You could call it runaway hormones, because it is a rush of sexual hormones normally asocciated with bucks with in-heat does, but a buck who isn't in with does will often get carried away by his hormones in rutting season and, without pulling him back to his senses with a sharp smack on the nose and threatening him until the glazed look disappears, can turn into a maniac and often think another buck, a doe who is not in heat or a wether, is an in-heat doe and start going hypo over them.
So, as I mentioned before, you have to get really serious with them about this - no 'nice guy' telling your goat it 'just isn't a nice thing to do', it's got to be a threatening boss, pulling up their goat with strong punishment for a major and unacceptable breach of behaviour. This is just as serious as threatening you by rearing up or butting you - although this may sound overboard or ridiculous, Custer is saying you are, in effect, his property to do with as he pleases. However, despite bing serious, this is a problem which is quite easily dealt with if you are willing to teach him a good hard lesson for mucking up in the slightest over this rule.
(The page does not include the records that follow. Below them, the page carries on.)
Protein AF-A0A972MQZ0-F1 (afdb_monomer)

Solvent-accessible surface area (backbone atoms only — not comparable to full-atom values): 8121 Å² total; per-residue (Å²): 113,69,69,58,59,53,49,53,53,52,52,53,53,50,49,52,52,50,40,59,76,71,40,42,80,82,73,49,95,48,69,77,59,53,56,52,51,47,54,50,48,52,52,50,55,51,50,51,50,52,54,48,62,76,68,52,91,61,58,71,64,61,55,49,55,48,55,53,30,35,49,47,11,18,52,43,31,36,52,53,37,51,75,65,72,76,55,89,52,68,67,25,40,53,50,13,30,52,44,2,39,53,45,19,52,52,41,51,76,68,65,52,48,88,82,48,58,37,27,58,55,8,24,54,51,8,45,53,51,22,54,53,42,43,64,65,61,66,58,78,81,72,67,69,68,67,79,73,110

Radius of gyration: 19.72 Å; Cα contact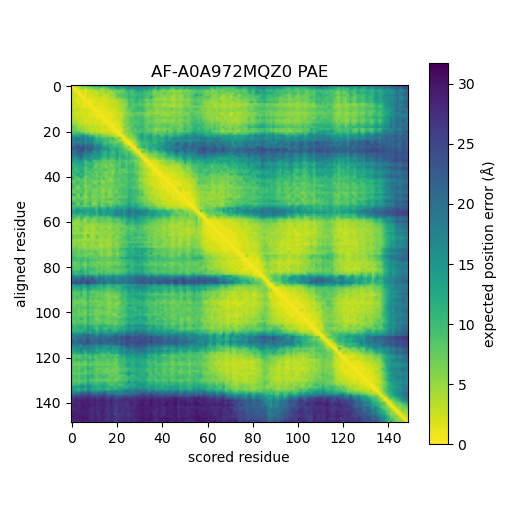s (8 Å, |Δi|>4): 116; chains: 1; bounding box: 55×24×50 Å

pLDDT: mean 75.56, std 12.2, range [39.44, 89.75]

Mean predicted aligned error: 10.81 Å

Sequence (149 aa):
ATILSSVDSILVAAASALSVDFGLDKWLKKESTKIWFYRLSVVLVGGIALIFALFSQQTVFAVIVFAVSVMTASIGAPMVLVVLKRFDSAKSLMSAVVVGLVVSVMWKMLGFGDYISEGFVGFVCAILVAALMYRSDSNPTFRENESRK

Foldseek 3Di:
DVVVVVVVVVLVVVLVVVCVVVVVVVVPPDPVVSVVVSVVVSVVVVVVVVVCVVPDPDDPVVVVLLVVLLVCLLVVLLVVCVVVVPAPDPVLSNQLNVQLNVQLVVCVVVVCCVPDPSSVRSNVRSNVSSVVVRVVVVPPPPPPVVVVD

Secondary structure (DSSP, 8-state):
-HHHHHHHHHHHHHHHHHHHHTTHHHH---HHHHHHHHHHHHHHHHHHHHHHHHH--S-HHHHHHHHHHHHHHHHHHHHHHHHTT----HHHHHHHHHHHHHHHHHHHHTTGGGTS-HHHHHHHHHHHHHHHHHHHHTSSTTTTTTTT-

Structure (mmCIF, N/CA/C/O backbone):
data_AF-A0A972MQZ0-F1
#
_entry.id   AF-A0A972MQZ0-F1
#
loop_
_atom_site.group_PDB
_atom_site.id
_atom_site.type_symbol
_atom_site.label_atom_id
_atom_site.label_alt_id
_atom_site.label_comp_id
_atom_site.label_asym_id
_atom_site.label_entity_id
_atom_site.label_seq_id
_atom_site.pdbx_PDB_ins_code
_atom_site.Cartn_x
_atom_site.Cartn_y
_atom_site.Cartn_z
_atom_site.occupancy
_atom_site.B_iso_or_equiv
_atom_site.auth_seq_id
_atom_site.auth_comp_id
_atom_site.auth_asym_id
_atom_site.auth_atom_id
_atom_site.pdbx_PDB_model_num
ATOM 1 N N . ALA A 1 1 ? -12.772 -15.019 22.984 1.00 77.44 1 ALA A N 1
ATOM 2 C CA . ALA A 1 1 ? -11.343 -15.390 23.073 1.00 77.44 1 ALA A CA 1
ATOM 3 C C . ALA A 1 1 ? -10.650 -15.326 21.709 1.00 77.44 1 ALA A C 1
ATOM 5 O O . ALA A 1 1 ? -9.666 -14.612 21.593 1.00 77.44 1 ALA A O 1
ATOM 6 N N . THR A 1 2 ? -11.181 -15.975 20.664 1.00 85.19 2 THR A N 1
ATOM 7 C CA . THR A 1 2 ? -10.537 -16.051 19.334 1.00 85.19 2 THR A CA 1
ATOM 8 C C . THR A 1 2 ? -10.323 -14.693 18.658 1.00 85.19 2 THR A C 1
ATOM 10 O O . THR A 1 2 ? -9.212 -14.393 18.244 1.00 85.19 2 THR A O 1
ATOM 13 N N . ILE A 1 3 ? -11.350 -13.835 18.618 1.00 85.62 3 ILE A N 1
ATOM 14 C CA . ILE A 1 3 ? -11.259 -12.507 17.981 1.00 85.62 3 ILE A CA 1
ATOM 15 C C . ILE A 1 3 ? -10.217 -11.625 18.684 1.00 85.62 3 ILE A C 1
ATOM 17 O O . ILE A 1 3 ? -9.436 -10.954 18.020 1.00 85.62 3 ILE A O 1
ATOM 21 N N . LEU A 1 4 ? -10.170 -11.668 20.020 1.00 88.50 4 LEU A N 1
ATOM 22 C CA . LEU A 1 4 ? -9.223 -10.884 20.816 1.00 88.50 4 LEU A CA 1
ATOM 23 C C . LEU A 1 4 ? -7.775 -11.273 20.491 1.00 88.50 4 LEU A C 1
ATOM 25 O O . LEU A 1 4 ? -6.974 -10.410 20.160 1.00 88.50 4 LEU A O 1
ATOM 29 N N . SER A 1 5 ? -7.480 -12.574 20.455 1.00 88.62 5 SER A N 1
ATOM 30 C CA . SER A 1 5 ? -6.142 -13.065 20.109 1.00 88.62 5 SER A CA 1
ATOM 31 C C . SER A 1 5 ? -5.721 -12.708 18.673 1.00 88.62 5 SER A C 1
ATOM 33 O O . SER A 1 5 ? -4.543 -12.435 18.427 1.00 88.62 5 SER A O 1
ATOM 35 N N . SER A 1 6 ? -6.662 -12.678 17.720 1.00 89.75 6 SER A N 1
ATOM 36 C CA . SER A 1 6 ? -6.390 -12.208 16.354 1.00 89.75 6 SER A CA 1
ATOM 37 C C . SER A 1 6 ? -6.090 -10.708 16.313 1.00 89.75 6 SER A C 1
ATOM 39 O O . SER A 1 6 ? -5.146 -10.290 15.643 1.00 89.75 6 SER A O 1
ATOM 41 N N . VAL A 1 7 ? -6.863 -9.906 17.052 1.00 86.19 7 VAL A N 1
ATOM 42 C CA . VAL A 1 7 ? -6.659 -8.455 17.156 1.00 86.19 7 VAL A CA 1
ATOM 43 C C . VAL A 1 7 ? -5.307 -8.140 17.788 1.00 86.19 7 VAL A C 1
ATOM 45 O O . VAL A 1 7 ? -4.579 -7.315 17.243 1.00 86.19 7 VAL A O 1
ATOM 48 N N . ASP A 1 8 ? -4.926 -8.835 18.861 1.00 86.88 8 ASP A N 1
ATOM 49 C CA . ASP A 1 8 ? -3.627 -8.645 19.514 1.00 86.88 8 ASP A CA 1
ATOM 50 C C . ASP A 1 8 ? -2.460 -8.876 18.539 1.00 86.88 8 ASP A C 1
ATOM 52 O O . ASP A 1 8 ? -1.508 -8.097 18.502 1.00 86.88 8 ASP A O 1
ATOM 56 N N . SER A 1 9 ? -2.561 -9.893 17.679 1.00 89.50 9 SER A N 1
ATOM 57 C CA . SER A 1 9 ? -1.523 -10.204 16.686 1.00 89.50 9 SER A CA 1
ATOM 58 C C . SER A 1 9 ? -1.389 -9.108 15.619 1.00 89.50 9 SER A C 1
ATOM 60 O O . SER A 1 9 ? -0.275 -8.696 15.290 1.00 89.50 9 SER A O 1
ATOM 62 N N . ILE A 1 10 ? -2.515 -8.598 15.100 1.00 87.19 10 ILE A N 1
ATOM 63 C CA . ILE A 1 10 ? -2.525 -7.497 14.120 1.00 87.19 10 ILE A CA 1
ATOM 64 C C . ILE A 1 10 ? -2.006 -6.208 14.759 1.00 87.19 10 ILE A C 1
ATOM 66 O O . ILE A 1 10 ? -1.276 -5.460 14.116 1.00 87.19 10 ILE A O 1
ATOM 70 N N . LEU A 1 11 ? -2.343 -5.960 16.024 1.00 84.12 11 LEU A N 1
ATOM 71 C CA . LEU A 1 11 ? -1.914 -4.774 16.754 1.00 84.12 11 LEU A CA 1
ATOM 72 C C . LEU A 1 11 ? -0.397 -4.757 16.965 1.00 84.12 11 LEU A C 1
ATOM 74 O O . LEU A 1 11 ? 0.245 -3.739 16.709 1.00 84.12 11 LEU A O 1
ATOM 78 N N . VAL A 1 12 ? 0.175 -5.896 17.371 1.00 82.75 12 VAL A N 1
ATOM 79 C CA . VAL A 1 12 ? 1.629 -6.066 17.496 1.00 82.75 12 VAL A CA 1
ATOM 80 C C . VAL A 1 12 ? 2.312 -5.884 16.145 1.00 82.75 12 VAL A C 1
ATOM 82 O O . VAL A 1 12 ? 3.262 -5.108 16.047 1.00 82.75 12 VAL A O 1
ATOM 85 N N . ALA A 1 13 ? 1.797 -6.517 15.087 1.00 85.06 13 ALA A N 1
ATOM 86 C CA . ALA A 1 13 ? 2.346 -6.380 13.741 1.00 85.06 13 ALA A CA 1
ATOM 87 C C . ALA A 1 13 ? 2.291 -4.929 13.226 1.00 85.06 13 ALA A C 1
ATOM 89 O O . ALA A 1 13 ? 3.289 -4.411 12.721 1.00 85.06 13 ALA A O 1
ATOM 90 N N . ALA A 1 14 ? 1.155 -4.248 13.398 1.00 82.81 14 ALA A N 1
ATOM 91 C CA . ALA A 1 14 ? 0.963 -2.864 12.976 1.00 82.81 14 ALA A CA 1
ATOM 92 C C . ALA A 1 14 ? 1.911 -1.913 13.709 1.00 82.81 14 ALA A C 1
ATOM 94 O O . ALA A 1 14 ? 2.519 -1.037 13.099 1.00 82.81 14 ALA A O 1
ATOM 95 N N . ALA A 1 15 ? 2.083 -2.098 15.013 1.00 78.38 15 ALA A N 1
ATOM 96 C CA . ALA A 1 15 ? 2.956 -1.243 15.794 1.00 78.38 15 ALA A CA 1
ATOM 97 C C . ALA A 1 15 ? 4.451 -1.528 15.542 1.00 78.38 15 ALA A C 1
ATOM 99 O O . ALA A 1 15 ? 5.260 -0.599 15.597 1.00 78.38 15 ALA A O 1
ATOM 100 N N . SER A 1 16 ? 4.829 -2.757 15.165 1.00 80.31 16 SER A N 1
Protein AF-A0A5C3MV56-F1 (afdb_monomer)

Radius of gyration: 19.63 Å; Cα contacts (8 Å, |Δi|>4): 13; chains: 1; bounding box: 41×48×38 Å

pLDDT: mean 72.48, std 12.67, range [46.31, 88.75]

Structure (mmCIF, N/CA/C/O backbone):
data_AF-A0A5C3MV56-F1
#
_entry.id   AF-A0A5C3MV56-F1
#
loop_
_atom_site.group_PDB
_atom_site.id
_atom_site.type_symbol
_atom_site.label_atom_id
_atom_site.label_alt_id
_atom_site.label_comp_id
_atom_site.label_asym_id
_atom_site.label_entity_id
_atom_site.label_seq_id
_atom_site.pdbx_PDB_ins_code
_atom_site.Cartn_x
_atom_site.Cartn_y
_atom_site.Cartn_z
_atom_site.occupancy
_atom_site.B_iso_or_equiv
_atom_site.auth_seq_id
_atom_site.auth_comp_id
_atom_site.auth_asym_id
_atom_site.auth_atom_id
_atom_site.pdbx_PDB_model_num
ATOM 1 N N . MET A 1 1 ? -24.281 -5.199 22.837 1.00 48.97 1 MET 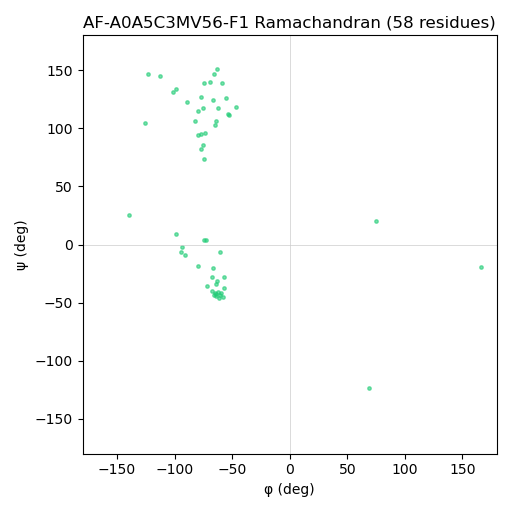A N 1
ATOM 2 C CA . MET A 1 1 ? -23.428 -4.351 21.979 1.00 48.97 1 MET A CA 1
ATOM 3 C C . MET A 1 1 ? -22.504 -5.297 21.232 1.00 48.97 1 MET A C 1
ATOM 5 O O . MET A 1 1 ? -21.772 -6.012 21.900 1.00 48.97 1 MET A O 1
ATOM 9 N N . ALA A 1 2 ? -22.616 -5.418 19.908 1.00 57.47 2 ALA A N 1
ATOM 10 C CA . ALA A 1 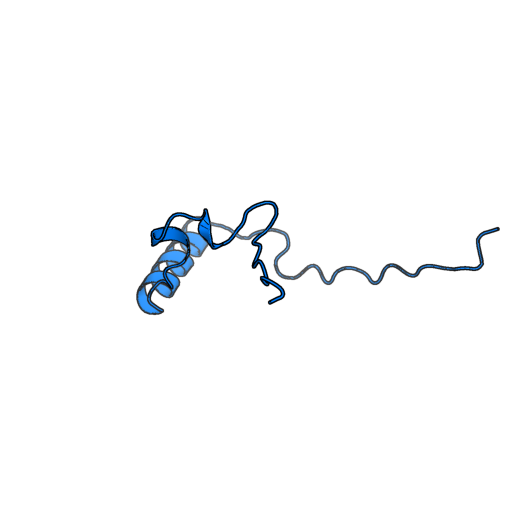2 ? -21.706 -6.268 19.141 1.00 57.47 2 ALA A CA 1
ATOM 11 C C . ALA A 1 2 ? -20.389 -5.508 18.938 1.00 57.47 2 ALA A C 1
ATOM 13 O O . ALA A 1 2 ? -20.381 -4.450 18.310 1.00 57.47 2 ALA A O 1
ATOM 14 N N . THR A 1 3 ? -19.299 -6.007 19.514 1.00 73.81 3 THR A N 1
ATOM 15 C CA . THR A 1 3 ? -17.965 -5.432 19.324 1.00 73.81 3 THR A CA 1
ATOM 16 C C . THR A 1 3 ? -17.478 -5.828 17.935 1.00 73.81 3 THR A C 1
ATOM 18 O O . THR A 1 3 ? -17.372 -7.013 17.628 1.00 73.81 3 THR A O 1
ATOM 21 N N . THR A 1 4 ? -17.246 -4.846 17.067 1.00 81.19 4 THR A N 1
ATOM 22 C CA . THR A 1 4 ? -16.686 -5.097 15.733 1.00 81.19 4 THR A CA 1
ATOM 23 C C . THR A 1 4 ? -15.170 -5.032 15.841 1.00 81.19 4 THR A C 1
ATOM 25 O O . THR A 1 4 ? -14.635 -4.021 16.287 1.00 81.19 4 THR A O 1
ATOM 28 N N . HIS A 1 5 ? -14.491 -6.111 15.462 1.00 83.81 5 HIS A N 1
ATOM 29 C CA . HIS A 1 5 ? -13.034 -6.195 15.469 1.00 83.81 5 HIS A CA 1
ATOM 30 C C . HIS A 1 5 ? -12.488 -5.996 14.055 1.00 83.81 5 HIS A C 1
ATOM 32 O O . HIS A 1 5 ? -12.963 -6.628 13.111 1.00 83.81 5 HIS A O 1
ATOM 38 N N . ASN A 1 6 ? -11.487 -5.126 13.920 1.00 85.75 6 ASN A N 1
ATOM 39 C CA . ASN A 1 6 ? -10.811 -4.864 12.653 1.00 85.75 6 ASN A CA 1
ATOM 40 C C . ASN A 1 6 ? -9.509 -5.668 12.599 1.00 85.75 6 ASN A C 1
ATOM 42 O O . ASN A 1 6 ? -8.732 -5.647 13.555 1.00 85.75 6 ASN A O 1
ATOM 46 N N . PHE A 1 7 ? -9.259 -6.340 11.477 1.00 86.81 7 PHE A N 1
ATOM 47 C CA . PHE A 1 7 ? -8.093 -7.201 11.288 1.00 86.81 7 PHE A CA 1
ATOM 48 C C . PHE A 1 7 ? -7.276 -6.772 10.070 1.00 86.81 7 PHE A C 1
ATOM 50 O O . PHE A 1 7 ? -7.830 -6.325 9.064 1.00 86.81 7 PHE A O 1
ATOM 57 N N . VAL A 1 8 ? -5.957 -6.956 10.154 1.00 82.50 8 VAL A N 1
ATOM 58 C CA . VAL A 1 8 ? -5.020 -6.860 9.028 1.00 82.50 8 VAL A CA 1
ATOM 59 C C . VAL A 1 8 ? -4.230 -8.165 8.983 1.00 82.50 8 VAL A C 1
ATOM 61 O O . VAL A 1 8 ? -3.352 -8.401 9.810 1.00 82.50 8 VAL A O 1
ATOM 64 N N . GLY A 1 9 ? -4.571 -9.033 8.030 1.00 83.75 9 GLY A N 1
ATOM 65 C CA . GLY A 1 9 ? -4.057 -10.402 7.999 1.00 83.75 9 GLY A CA 1
ATOM 66 C C . GLY A 1 9 ? -4.621 -11.228 9.155 1.00 83.75 9 GLY A C 1
ATOM 67 O O . GLY A 1 9 ? -5.835 -11.344 9.298 1.00 83.75 9 GLY A O 1
ATOM 68 N N . ASP A 1 10 ? -3.733 -11.792 9.968 1.00 87.44 10 ASP A N 1
ATOM 69 C CA . ASP A 1 10 ? -4.041 -12.608 11.146 1.00 87.44 10 ASP A CA 1
ATOM 70 C C . ASP A 1 10 ? -4.080 -11.807 12.459 1.00 87.44 10 ASP A C 1
ATOM 72 O O . ASP A 1 10 ? -4.373 -12.374 13.511 1.00 87.44 10 ASP A O 1
ATOM 76 N N . LYS A 1 11 ? -3.803 -10.496 12.417 1.00 84.62 11 LYS A N 1
ATOM 77 C CA . LYS A 1 11 ? -3.661 -9.652 13.613 1.00 84.62 11 LYS A CA 1
ATOM 78 C C . LYS A 1 11 ? -4.775 -8.625 13.744 1.00 84.62 11 LYS A C 1
ATOM 80 O O . LYS A 1 11 ? -5.234 -8.053 12.751 1.00 84.62 11 LYS A O 1
ATOM 85 N N . LEU A 1 12 ? -5.172 -8.358 14.986 1.00 87.75 12 LEU A N 1
ATOM 86 C CA . LEU A 1 12 ? -6.076 -7.264 15.333 1.00 87.75 12 LEU A CA 1
ATOM 87 C C . LEU A 1 12 ? -5.384 -5.917 15.120 1.00 87.75 12 LEU A C 1
ATOM 89 O O . LEU A 1 12 ? -4.221 -5.748 15.482 1.00 87.75 12 LEU A O 1
ATOM 93 N N . VAL A 1 13 ? -6.116 -4.938 14.585 1.00 83.75 13 VAL A N 1
ATOM 94 C CA . VAL A 1 13 ? -5.604 -3.569 14.397 1.00 83.75 13 VAL A CA 1
ATOM 95 C C . VAL A 1 13 ? -5.133 -2.963 15.721 1.00 83.75 13 VAL A C 1
ATOM 97 O O . VAL A 1 13 ? -4.104 -2.295 15.745 1.00 83.75 13 VAL A O 1
ATOM 100 N N . ASP A 1 14 ? -5.839 -3.248 16.815 1.00 83.00 14 ASP A N 1
ATOM 101 C CA . ASP A 1 14 ? -5.525 -2.735 18.155 1.00 83.00 14 ASP A CA 1
ATOM 102 C C . ASP A 1 14 ? -4.204 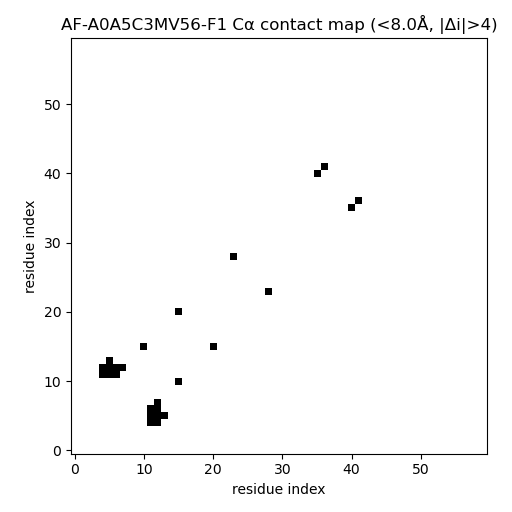-3.288 18.723 1.00 83.00 14 ASP A C 1
ATOM 104 O O . ASP A 1 14 ? -3.611 -2.686 19.616 1.00 83.00 14 ASP A O 1
ATOM 108 N N . GLU A 1 15 ? -3.724 -4.420 18.200 1.00 85.94 15 GLU A N 1
ATOM 109 C CA . GLU A 1 15 ? -2.454 -5.042 18.594 1.00 85.94 15 GLU A CA 1
ATOM 110 C C . GLU A 1 15 ? -1.274 -4.570 17.732 1.00 85.94 15 GLU A C 1
ATOM 112 O O . GLU A 1 15 ? -0.115 -4.877 18.030 1.00 85.94 15 GLU A O 1
ATOM 117 N N . LEU A 1 16 ? -1.537 -3.830 16.649 1.00 81.25 16 LEU A N 1
ATOM 118 C CA . LEU A 1 16 ? -0.480 -3.293 15.805 1.00 81.25 16 LEU A CA 1
ATOM 119 C C . LEU A 1 16 ? 0.197 -2.103 16.501 1.00 81.25 16 LEU A C 1
ATOM 121 O O . LEU A 1 16 ? -0.477 -1.248 17.080 1.00 81.25 16 LEU A O 1
ATOM 125 N N . PRO A 1 17 ? 1.534 -1.988 16.420 1.00 81.50 17 PRO A N 1
ATOM 126 C CA . PRO A 1 17 ? 2.228 -0.825 16.952 1.00 81.50 17 PRO A CA 1
ATOM 127 C C . PRO A 1 17 ? 1.710 0.442 16.265 1.00 81.50 17 PRO A C 1
ATOM 129 O O . PRO A 1 17 ? 1.533 0.469 15.048 1.00 81.50 17 PRO A O 1
ATOM 132 N N . SER A 1 18 ? 1.513 1.516 17.030 1.00 73.94 18 SER A N 1
ATOM 133 C CA . SER A 1 18 ? 0.932 2.776 16.536 1.00 73.94 18 SER A CA 1
ATOM 134 C C . SER A 1 18 ? 1.696 3.386 15.357 1.00 73.94 18 SER A C 1
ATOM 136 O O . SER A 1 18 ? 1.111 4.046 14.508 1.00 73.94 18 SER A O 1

You need to make a boundary (no spraying, dominant behaviour to anyone or thing, no buck-ish behaviour, no even trying to spray, mount the others or paw anything, no glazed eyes or unresponsive behaviour) and when you have decided on it, stick to it. The boundary I have mentioned might seem over the top, but he has gone right over the edge and you need to push him right back. Punishing a goat for bossing the others might seem cruel or unnecessary, but I have found it is one of the best cures for bad behaviour, gives them way more respect than most other things, and DOES NOT make them hate you. Also, the further you push him, the more he will learn to submit and the gentler and better behaved he will be with you as well as the learning to control himself or else.
Feel free to pick apart anything I have said, ask or tell me you don't think it is right and I can give you many examples from my own experience with my goats and others goats. I can also provide some photos of the differences of a buck hypo (if I took some photos - might have some with a tongue sticking out at least) and a buck calm and well behaved, EVEN when breeding the does. Sorry if I sound like I am yelling at you, just trying to get the point across that even bucks, who many people say to give lots of respect and be wary of, can be gentle, lovely and loving boys, who can control themselves around does and behave around little children and other goats. 
All the best with all of your goats and Custer in particular - looking forward to hearing how you go.  
Cheers,
Cazz


----------



## Cazz (Jun 9, 2010)

lenallen said:


> About a month ago (mid November) he first attacked my wife while on trail. (Kicking, then biting.) She was frightened, turned back toward home, and he went back to a mild sweetie after 20 minutes, while still on-trail. When wife repelled him, he diverted his aggression upon our lowest-hierarchy goat. Wife has never been as firm and consistent as I like in maintaining discipline. But it was never a big issue. Even today Custer is still a sweetie with wife nearly all the time. He repeated again on-trail yesterday, but she was able to pick up a large stick and repel him with strong whacks to the head. I hadn't seen it first hand.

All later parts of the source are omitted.